1.  Shop around first. People often approach their current lender first for refinancing however this doesn’t put you in an ideal position when negotiating your loan. Instead, it is important to shop around first to try and see if there are deals that are better than what your lender currently offers.

This is where involving a mortgage broker will save you both time and money. A mortgage broker can do this leg work for you and provide you with the best deal on the market for your current situation. Once you have this solid data to back you up, your mortgage broker can then go back to your current lender and try to negotiate a better deal on your behalf. If your current lender can’t give you what you want then your mortgage broker can help you move to a different lender, offering a better deal. When moving to a new lender however, it is also important to consider the below factors.

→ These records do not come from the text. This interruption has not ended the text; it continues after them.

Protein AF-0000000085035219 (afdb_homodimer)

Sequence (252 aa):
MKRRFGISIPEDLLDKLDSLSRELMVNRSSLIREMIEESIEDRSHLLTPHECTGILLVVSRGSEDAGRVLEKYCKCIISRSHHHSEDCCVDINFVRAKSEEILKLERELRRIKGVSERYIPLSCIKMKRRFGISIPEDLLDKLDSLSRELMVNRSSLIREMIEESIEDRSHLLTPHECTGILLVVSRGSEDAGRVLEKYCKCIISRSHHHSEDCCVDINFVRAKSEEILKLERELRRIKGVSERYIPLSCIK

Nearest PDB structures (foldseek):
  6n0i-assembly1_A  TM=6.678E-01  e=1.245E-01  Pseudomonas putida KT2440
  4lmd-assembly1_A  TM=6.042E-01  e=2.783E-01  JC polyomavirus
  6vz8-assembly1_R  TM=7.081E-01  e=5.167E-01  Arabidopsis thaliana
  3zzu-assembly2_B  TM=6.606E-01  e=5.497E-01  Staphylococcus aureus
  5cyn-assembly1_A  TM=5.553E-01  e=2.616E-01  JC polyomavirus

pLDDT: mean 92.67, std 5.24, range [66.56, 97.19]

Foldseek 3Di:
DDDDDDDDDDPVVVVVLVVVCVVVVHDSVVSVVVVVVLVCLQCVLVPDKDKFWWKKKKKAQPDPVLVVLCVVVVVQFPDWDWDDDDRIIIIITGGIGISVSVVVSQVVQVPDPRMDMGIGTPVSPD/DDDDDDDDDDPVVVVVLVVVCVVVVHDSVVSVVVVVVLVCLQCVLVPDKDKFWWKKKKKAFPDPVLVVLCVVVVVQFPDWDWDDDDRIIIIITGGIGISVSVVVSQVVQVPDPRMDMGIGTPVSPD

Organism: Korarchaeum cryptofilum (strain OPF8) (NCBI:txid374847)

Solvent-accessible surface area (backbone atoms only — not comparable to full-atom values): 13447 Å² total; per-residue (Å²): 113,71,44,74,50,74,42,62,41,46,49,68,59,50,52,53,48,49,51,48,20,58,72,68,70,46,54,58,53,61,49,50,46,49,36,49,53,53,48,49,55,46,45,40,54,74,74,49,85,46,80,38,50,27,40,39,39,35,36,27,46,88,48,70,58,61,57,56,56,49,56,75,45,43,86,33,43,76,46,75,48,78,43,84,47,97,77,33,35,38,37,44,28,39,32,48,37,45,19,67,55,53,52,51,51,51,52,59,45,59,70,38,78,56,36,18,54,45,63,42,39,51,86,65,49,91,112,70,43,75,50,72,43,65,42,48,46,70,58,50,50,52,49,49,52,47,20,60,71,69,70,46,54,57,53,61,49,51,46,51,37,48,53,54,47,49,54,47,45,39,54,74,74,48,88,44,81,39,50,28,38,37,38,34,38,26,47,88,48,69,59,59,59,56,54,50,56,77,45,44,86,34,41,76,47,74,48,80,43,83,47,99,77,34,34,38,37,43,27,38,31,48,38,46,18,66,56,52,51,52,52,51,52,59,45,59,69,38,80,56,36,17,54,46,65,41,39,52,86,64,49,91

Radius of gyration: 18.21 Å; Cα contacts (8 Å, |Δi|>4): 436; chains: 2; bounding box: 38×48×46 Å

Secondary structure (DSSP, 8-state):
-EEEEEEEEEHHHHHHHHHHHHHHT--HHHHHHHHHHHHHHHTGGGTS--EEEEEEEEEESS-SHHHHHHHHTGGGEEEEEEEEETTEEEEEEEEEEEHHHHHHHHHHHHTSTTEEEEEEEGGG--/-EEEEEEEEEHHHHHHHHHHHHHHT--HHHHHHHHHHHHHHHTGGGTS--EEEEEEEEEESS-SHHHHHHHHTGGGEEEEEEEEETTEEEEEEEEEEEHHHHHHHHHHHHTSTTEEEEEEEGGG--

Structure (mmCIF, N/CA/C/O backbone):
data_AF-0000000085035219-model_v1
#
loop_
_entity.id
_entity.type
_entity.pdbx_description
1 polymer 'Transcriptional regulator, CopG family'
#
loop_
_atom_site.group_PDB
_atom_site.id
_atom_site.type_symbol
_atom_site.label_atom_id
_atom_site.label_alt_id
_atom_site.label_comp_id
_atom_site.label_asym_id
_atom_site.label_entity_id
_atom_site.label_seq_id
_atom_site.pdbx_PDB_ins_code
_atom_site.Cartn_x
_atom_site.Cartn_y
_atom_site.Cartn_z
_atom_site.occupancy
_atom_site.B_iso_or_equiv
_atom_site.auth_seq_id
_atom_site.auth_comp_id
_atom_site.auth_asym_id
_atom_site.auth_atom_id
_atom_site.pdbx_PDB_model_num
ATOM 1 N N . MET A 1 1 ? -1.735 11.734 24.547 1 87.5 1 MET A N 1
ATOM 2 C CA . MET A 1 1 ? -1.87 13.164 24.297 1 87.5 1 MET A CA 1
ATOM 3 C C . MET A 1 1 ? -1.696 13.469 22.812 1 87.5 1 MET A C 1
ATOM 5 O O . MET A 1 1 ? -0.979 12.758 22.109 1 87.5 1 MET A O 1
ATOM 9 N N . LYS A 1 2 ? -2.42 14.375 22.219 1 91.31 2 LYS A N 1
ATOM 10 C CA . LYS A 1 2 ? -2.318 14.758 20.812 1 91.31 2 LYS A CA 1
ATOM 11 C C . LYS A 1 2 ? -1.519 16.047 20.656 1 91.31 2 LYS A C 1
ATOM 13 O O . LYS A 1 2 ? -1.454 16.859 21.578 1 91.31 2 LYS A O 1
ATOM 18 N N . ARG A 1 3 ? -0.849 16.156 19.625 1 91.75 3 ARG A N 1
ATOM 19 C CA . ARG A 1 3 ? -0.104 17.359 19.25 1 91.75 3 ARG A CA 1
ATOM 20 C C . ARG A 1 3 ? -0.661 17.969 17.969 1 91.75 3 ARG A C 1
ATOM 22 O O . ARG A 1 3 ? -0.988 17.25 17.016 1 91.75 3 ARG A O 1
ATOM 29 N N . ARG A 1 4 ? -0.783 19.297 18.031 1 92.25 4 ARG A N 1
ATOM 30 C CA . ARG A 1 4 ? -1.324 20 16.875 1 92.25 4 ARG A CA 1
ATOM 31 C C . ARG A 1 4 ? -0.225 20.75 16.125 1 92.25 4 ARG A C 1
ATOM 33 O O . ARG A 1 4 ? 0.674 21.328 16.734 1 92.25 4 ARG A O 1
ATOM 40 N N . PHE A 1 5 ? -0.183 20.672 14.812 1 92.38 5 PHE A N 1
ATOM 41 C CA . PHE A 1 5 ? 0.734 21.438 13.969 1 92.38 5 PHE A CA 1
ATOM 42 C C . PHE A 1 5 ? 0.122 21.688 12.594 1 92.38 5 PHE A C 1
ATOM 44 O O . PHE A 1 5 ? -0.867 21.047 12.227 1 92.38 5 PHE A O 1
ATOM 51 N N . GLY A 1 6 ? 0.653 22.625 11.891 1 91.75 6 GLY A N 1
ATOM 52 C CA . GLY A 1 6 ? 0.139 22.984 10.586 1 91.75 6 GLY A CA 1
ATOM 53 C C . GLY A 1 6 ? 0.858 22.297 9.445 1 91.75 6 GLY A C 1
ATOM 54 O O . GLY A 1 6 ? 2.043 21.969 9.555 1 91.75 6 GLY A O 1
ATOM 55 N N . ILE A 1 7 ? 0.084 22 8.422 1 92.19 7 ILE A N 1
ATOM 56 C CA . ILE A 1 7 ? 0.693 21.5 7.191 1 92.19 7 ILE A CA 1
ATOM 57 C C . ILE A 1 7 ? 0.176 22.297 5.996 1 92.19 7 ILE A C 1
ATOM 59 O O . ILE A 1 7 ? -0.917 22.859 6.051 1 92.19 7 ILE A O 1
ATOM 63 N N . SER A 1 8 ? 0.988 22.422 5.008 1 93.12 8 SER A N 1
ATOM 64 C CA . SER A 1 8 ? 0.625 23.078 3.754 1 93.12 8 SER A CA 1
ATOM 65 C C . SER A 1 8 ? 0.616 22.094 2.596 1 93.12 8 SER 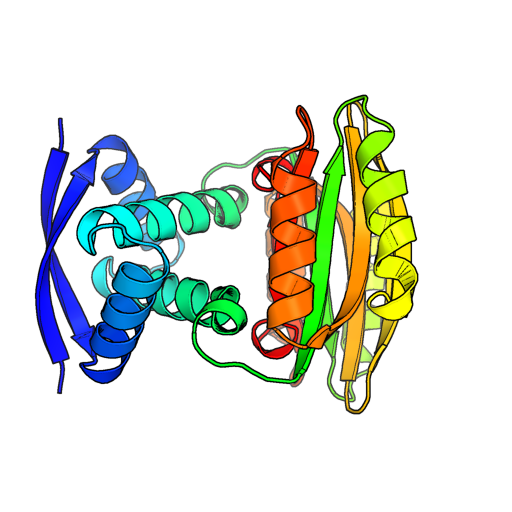A C 1
ATOM 67 O O . SER A 1 8 ? 1.606 21.391 2.357 1 93.12 8 SER A O 1
ATOM 69 N N . ILE A 1 9 ? -0.533 21.969 1.886 1 94.75 9 ILE A N 1
ATOM 70 C CA . ILE A 1 9 ? -0.587 21.062 0.745 1 94.75 9 ILE A CA 1
ATOM 71 C C . ILE A 1 9 ? -1.225 21.766 -0.448 1 94.75 9 ILE A C 1
ATOM 73 O O . ILE A 1 9 ? -1.963 22.734 -0.278 1 94.75 9 ILE A O 1
ATOM 77 N N . PRO A 1 10 ? -0.939 21.344 -1.668 1 95.38 10 PRO A N 1
ATOM 78 C CA . PRO A 1 10 ? -1.597 21.922 -2.848 1 95.38 10 PRO A CA 1
ATOM 79 C C . PRO A 1 10 ? -3.121 21.859 -2.762 1 95.38 10 PRO A C 1
ATOM 81 O O . PRO A 1 10 ? -3.674 20.875 -2.25 1 95.38 10 PRO A O 1
ATOM 84 N N . GLU A 1 11 ? -3.789 22.844 -3.371 1 95.88 11 GLU A N 1
ATOM 85 C CA . GLU A 1 11 ? -5.242 22.953 -3.307 1 95.88 11 GLU A CA 1
ATOM 86 C C . GLU A 1 11 ? -5.922 21.75 -3.947 1 95.88 11 GLU A C 1
ATOM 88 O O . GLU A 1 11 ? -6.93 21.25 -3.439 1 95.88 11 GLU A O 1
ATOM 93 N N . ASP A 1 12 ? -5.395 21.344 -5.016 1 95.44 12 ASP A N 1
ATOM 94 C CA . ASP A 1 12 ? -5.992 20.219 -5.719 1 95.44 12 ASP A CA 1
ATOM 95 C C . ASP A 1 12 ? -5.934 18.938 -4.867 1 95.44 12 ASP A C 1
ATOM 97 O O . ASP A 1 12 ? -6.871 18.141 -4.875 1 95.44 12 ASP A O 1
ATOM 101 N N . LEU A 1 13 ? -4.844 18.719 -4.164 1 95.31 13 LEU A N 1
ATOM 102 C CA . LEU A 1 13 ? -4.707 17.578 -3.27 1 95.31 13 LEU A CA 1
ATOM 103 C C . LEU A 1 13 ? -5.703 17.672 -2.119 1 95.31 13 LEU A C 1
ATOM 105 O O . LEU A 1 13 ? -6.312 16.672 -1.739 1 95.31 13 LEU A O 1
ATOM 109 N N . LEU A 1 14 ? -5.879 18.844 -1.608 1 95.38 14 LEU A N 1
ATOM 110 C CA . LEU A 1 14 ? -6.836 19.062 -0.529 1 95.38 14 LEU A CA 1
ATOM 111 C C . LEU A 1 14 ? -8.258 18.734 -0.987 1 95.38 14 LEU A C 1
ATOM 113 O O . LEU A 1 14 ? -9.031 18.125 -0.244 1 95.38 14 LEU A O 1
ATOM 117 N N . ASP A 1 15 ? -8.555 19.141 -2.199 1 95.56 15 ASP A N 1
ATOM 118 C CA . ASP A 1 15 ? -9.875 18.859 -2.758 1 95.56 15 ASP A CA 1
ATOM 119 C C . ASP A 1 15 ? -10.125 17.359 -2.834 1 95.56 15 ASP A C 1
ATOM 121 O O . ASP A 1 15 ? -11.211 16.891 -2.498 1 95.56 15 ASP A O 1
ATOM 125 N N . LYS A 1 16 ? -9.125 16.656 -3.297 1 95.38 16 LYS A N 1
ATOM 126 C CA . LYS A 1 16 ? -9.234 15.203 -3.383 1 95.38 16 LYS A CA 1
ATOM 127 C C . LYS A 1 16 ? -9.383 14.578 -1.999 1 95.38 16 LYS A C 1
ATOM 129 O O . LYS A 1 16 ? -10.164 13.641 -1.817 1 95.38 16 LYS A O 1
ATOM 134 N N . LEU A 1 17 ? -8.617 15.078 -1.045 1 96.31 17 LEU A N 1
ATOM 135 C CA . LEU A 1 17 ? -8.703 14.609 0.334 1 96.31 17 LEU A CA 1
ATOM 136 C C . LEU A 1 17 ? -10.102 14.836 0.899 1 96.31 17 LEU A C 1
ATOM 138 O O . LEU A 1 17 ? -10.68 13.938 1.513 1 96.31 17 LEU A O 1
ATOM 142 N N . ASP A 1 18 ? -10.664 16.016 0.63 1 95.94 18 ASP A N 1
ATOM 143 C CA . ASP A 1 18 ? -12 16.328 1.11 1 95.94 18 ASP A CA 1
ATOM 144 C C . ASP A 1 18 ? -13.055 15.445 0.451 1 95.94 18 ASP A C 1
ATOM 146 O O . ASP A 1 18 ? -14 15 1.106 1 95.94 18 ASP A O 1
ATOM 150 N N . SER A 1 19 ? -12.906 15.219 -0.819 1 96.06 19 SER A N 1
ATOM 151 C CA . SER A 1 19 ? -13.82 14.328 -1.525 1 96.06 19 SER A CA 1
ATOM 152 C C . SER A 1 19 ? -13.797 12.922 -0.923 1 96.06 19 SER A C 1
ATOM 154 O O . SER A 1 19 ? -14.844 12.312 -0.727 1 96.06 19 SER A O 1
ATOM 156 N N . LEU A 1 20 ? -12.57 12.438 -0.61 1 96 20 LEU A N 1
ATOM 157 C CA . LEU A 1 20 ? -12.43 11.117 -0.01 1 96 20 LEU A CA 1
ATOM 158 C C . LEU A 1 20 ? -13.039 11.086 1.386 1 96 20 LEU A C 1
ATOM 160 O O . LEU A 1 20 ? -13.703 10.109 1.753 1 96 20 LEU A O 1
ATOM 164 N N . SER A 1 21 ? -12.797 12.117 2.152 1 96.25 21 SER A N 1
ATOM 165 C CA . SER A 1 21 ? -13.375 12.242 3.486 1 96.25 21 SER A CA 1
ATOM 166 C C . SER A 1 21 ? -14.898 12.148 3.438 1 96.25 21 SER A C 1
ATOM 168 O O . SER A 1 21 ? -15.508 11.469 4.262 1 96.25 21 SER A O 1
ATOM 170 N N . ARG A 1 22 ? -15.508 12.805 2.447 1 95.25 22 ARG A N 1
ATOM 171 C CA . ARG A 1 22 ? -16.953 12.773 2.27 1 95.25 22 ARG A CA 1
ATOM 172 C C . ARG A 1 22 ? -17.438 11.383 1.864 1 95.25 22 ARG A C 1
ATOM 174 O O . ARG A 1 22 ? -18.406 10.867 2.416 1 95.25 22 ARG A O 1
ATOM 181 N N . GLU A 1 23 ? -16.703 10.812 0.922 1 91.75 23 GLU A N 1
ATOM 182 C CA . GLU A 1 23 ? -17.062 9.484 0.43 1 91.75 23 GLU A CA 1
ATOM 183 C C . GLU A 1 23 ? -17.031 8.445 1.553 1 91.75 23 GLU A C 1
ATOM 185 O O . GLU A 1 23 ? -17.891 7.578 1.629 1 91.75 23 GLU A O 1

2.  Consider the overall cost of the loan. Don’t judge a loan product based solely on the interest rate. You also have to factor in a number of other important elements, such as the fees and charges, and the features of the loan. The reason for this is that lower interest rates don’t always translate to a better deal. For example, a basic variable rate loan may have lower rates than a standard variable rate, but the latter typically has more useful features such as unlimited repayments and an offset account. Your mortgage broker can guide you through this process to ensure that you truly are getting a better deal than your current lender offers.

3.  Find out why you need a different loan. Most people refinance their loan to take advantage of lower rates. However, if you’re making this move because you’re having trouble with your finances then it is important to look at  the issues first. If your debts are piling up, refinancing may not be the right option for you at present – it could even  heighten your current situation.

4.  Factor in your future plans. A loan that you find affordable right now may no longer be the case when your status or circumstances change in the future, such as when you decide to get married or have children. With this in mind, it is wise to consider these future plans and see if your finances could still handle the loan repayments on top of your rising living expenses.

In summary, it is important to look at the big picture when considering refinancing your loan, to ensure that the new loan you’re taking out is indeed affordable or suited for you. In addition, it’s worth considering your future plans to see how these will affect your ability to repay the loan. It is also essential to seek the advice of a mortgage broker, who can do the time consuming research for you and ensure that refinancing is really the right course of action for you. Taking these steps will enable you to take out a loan that is best suited not only to your current situation, but for the future as well.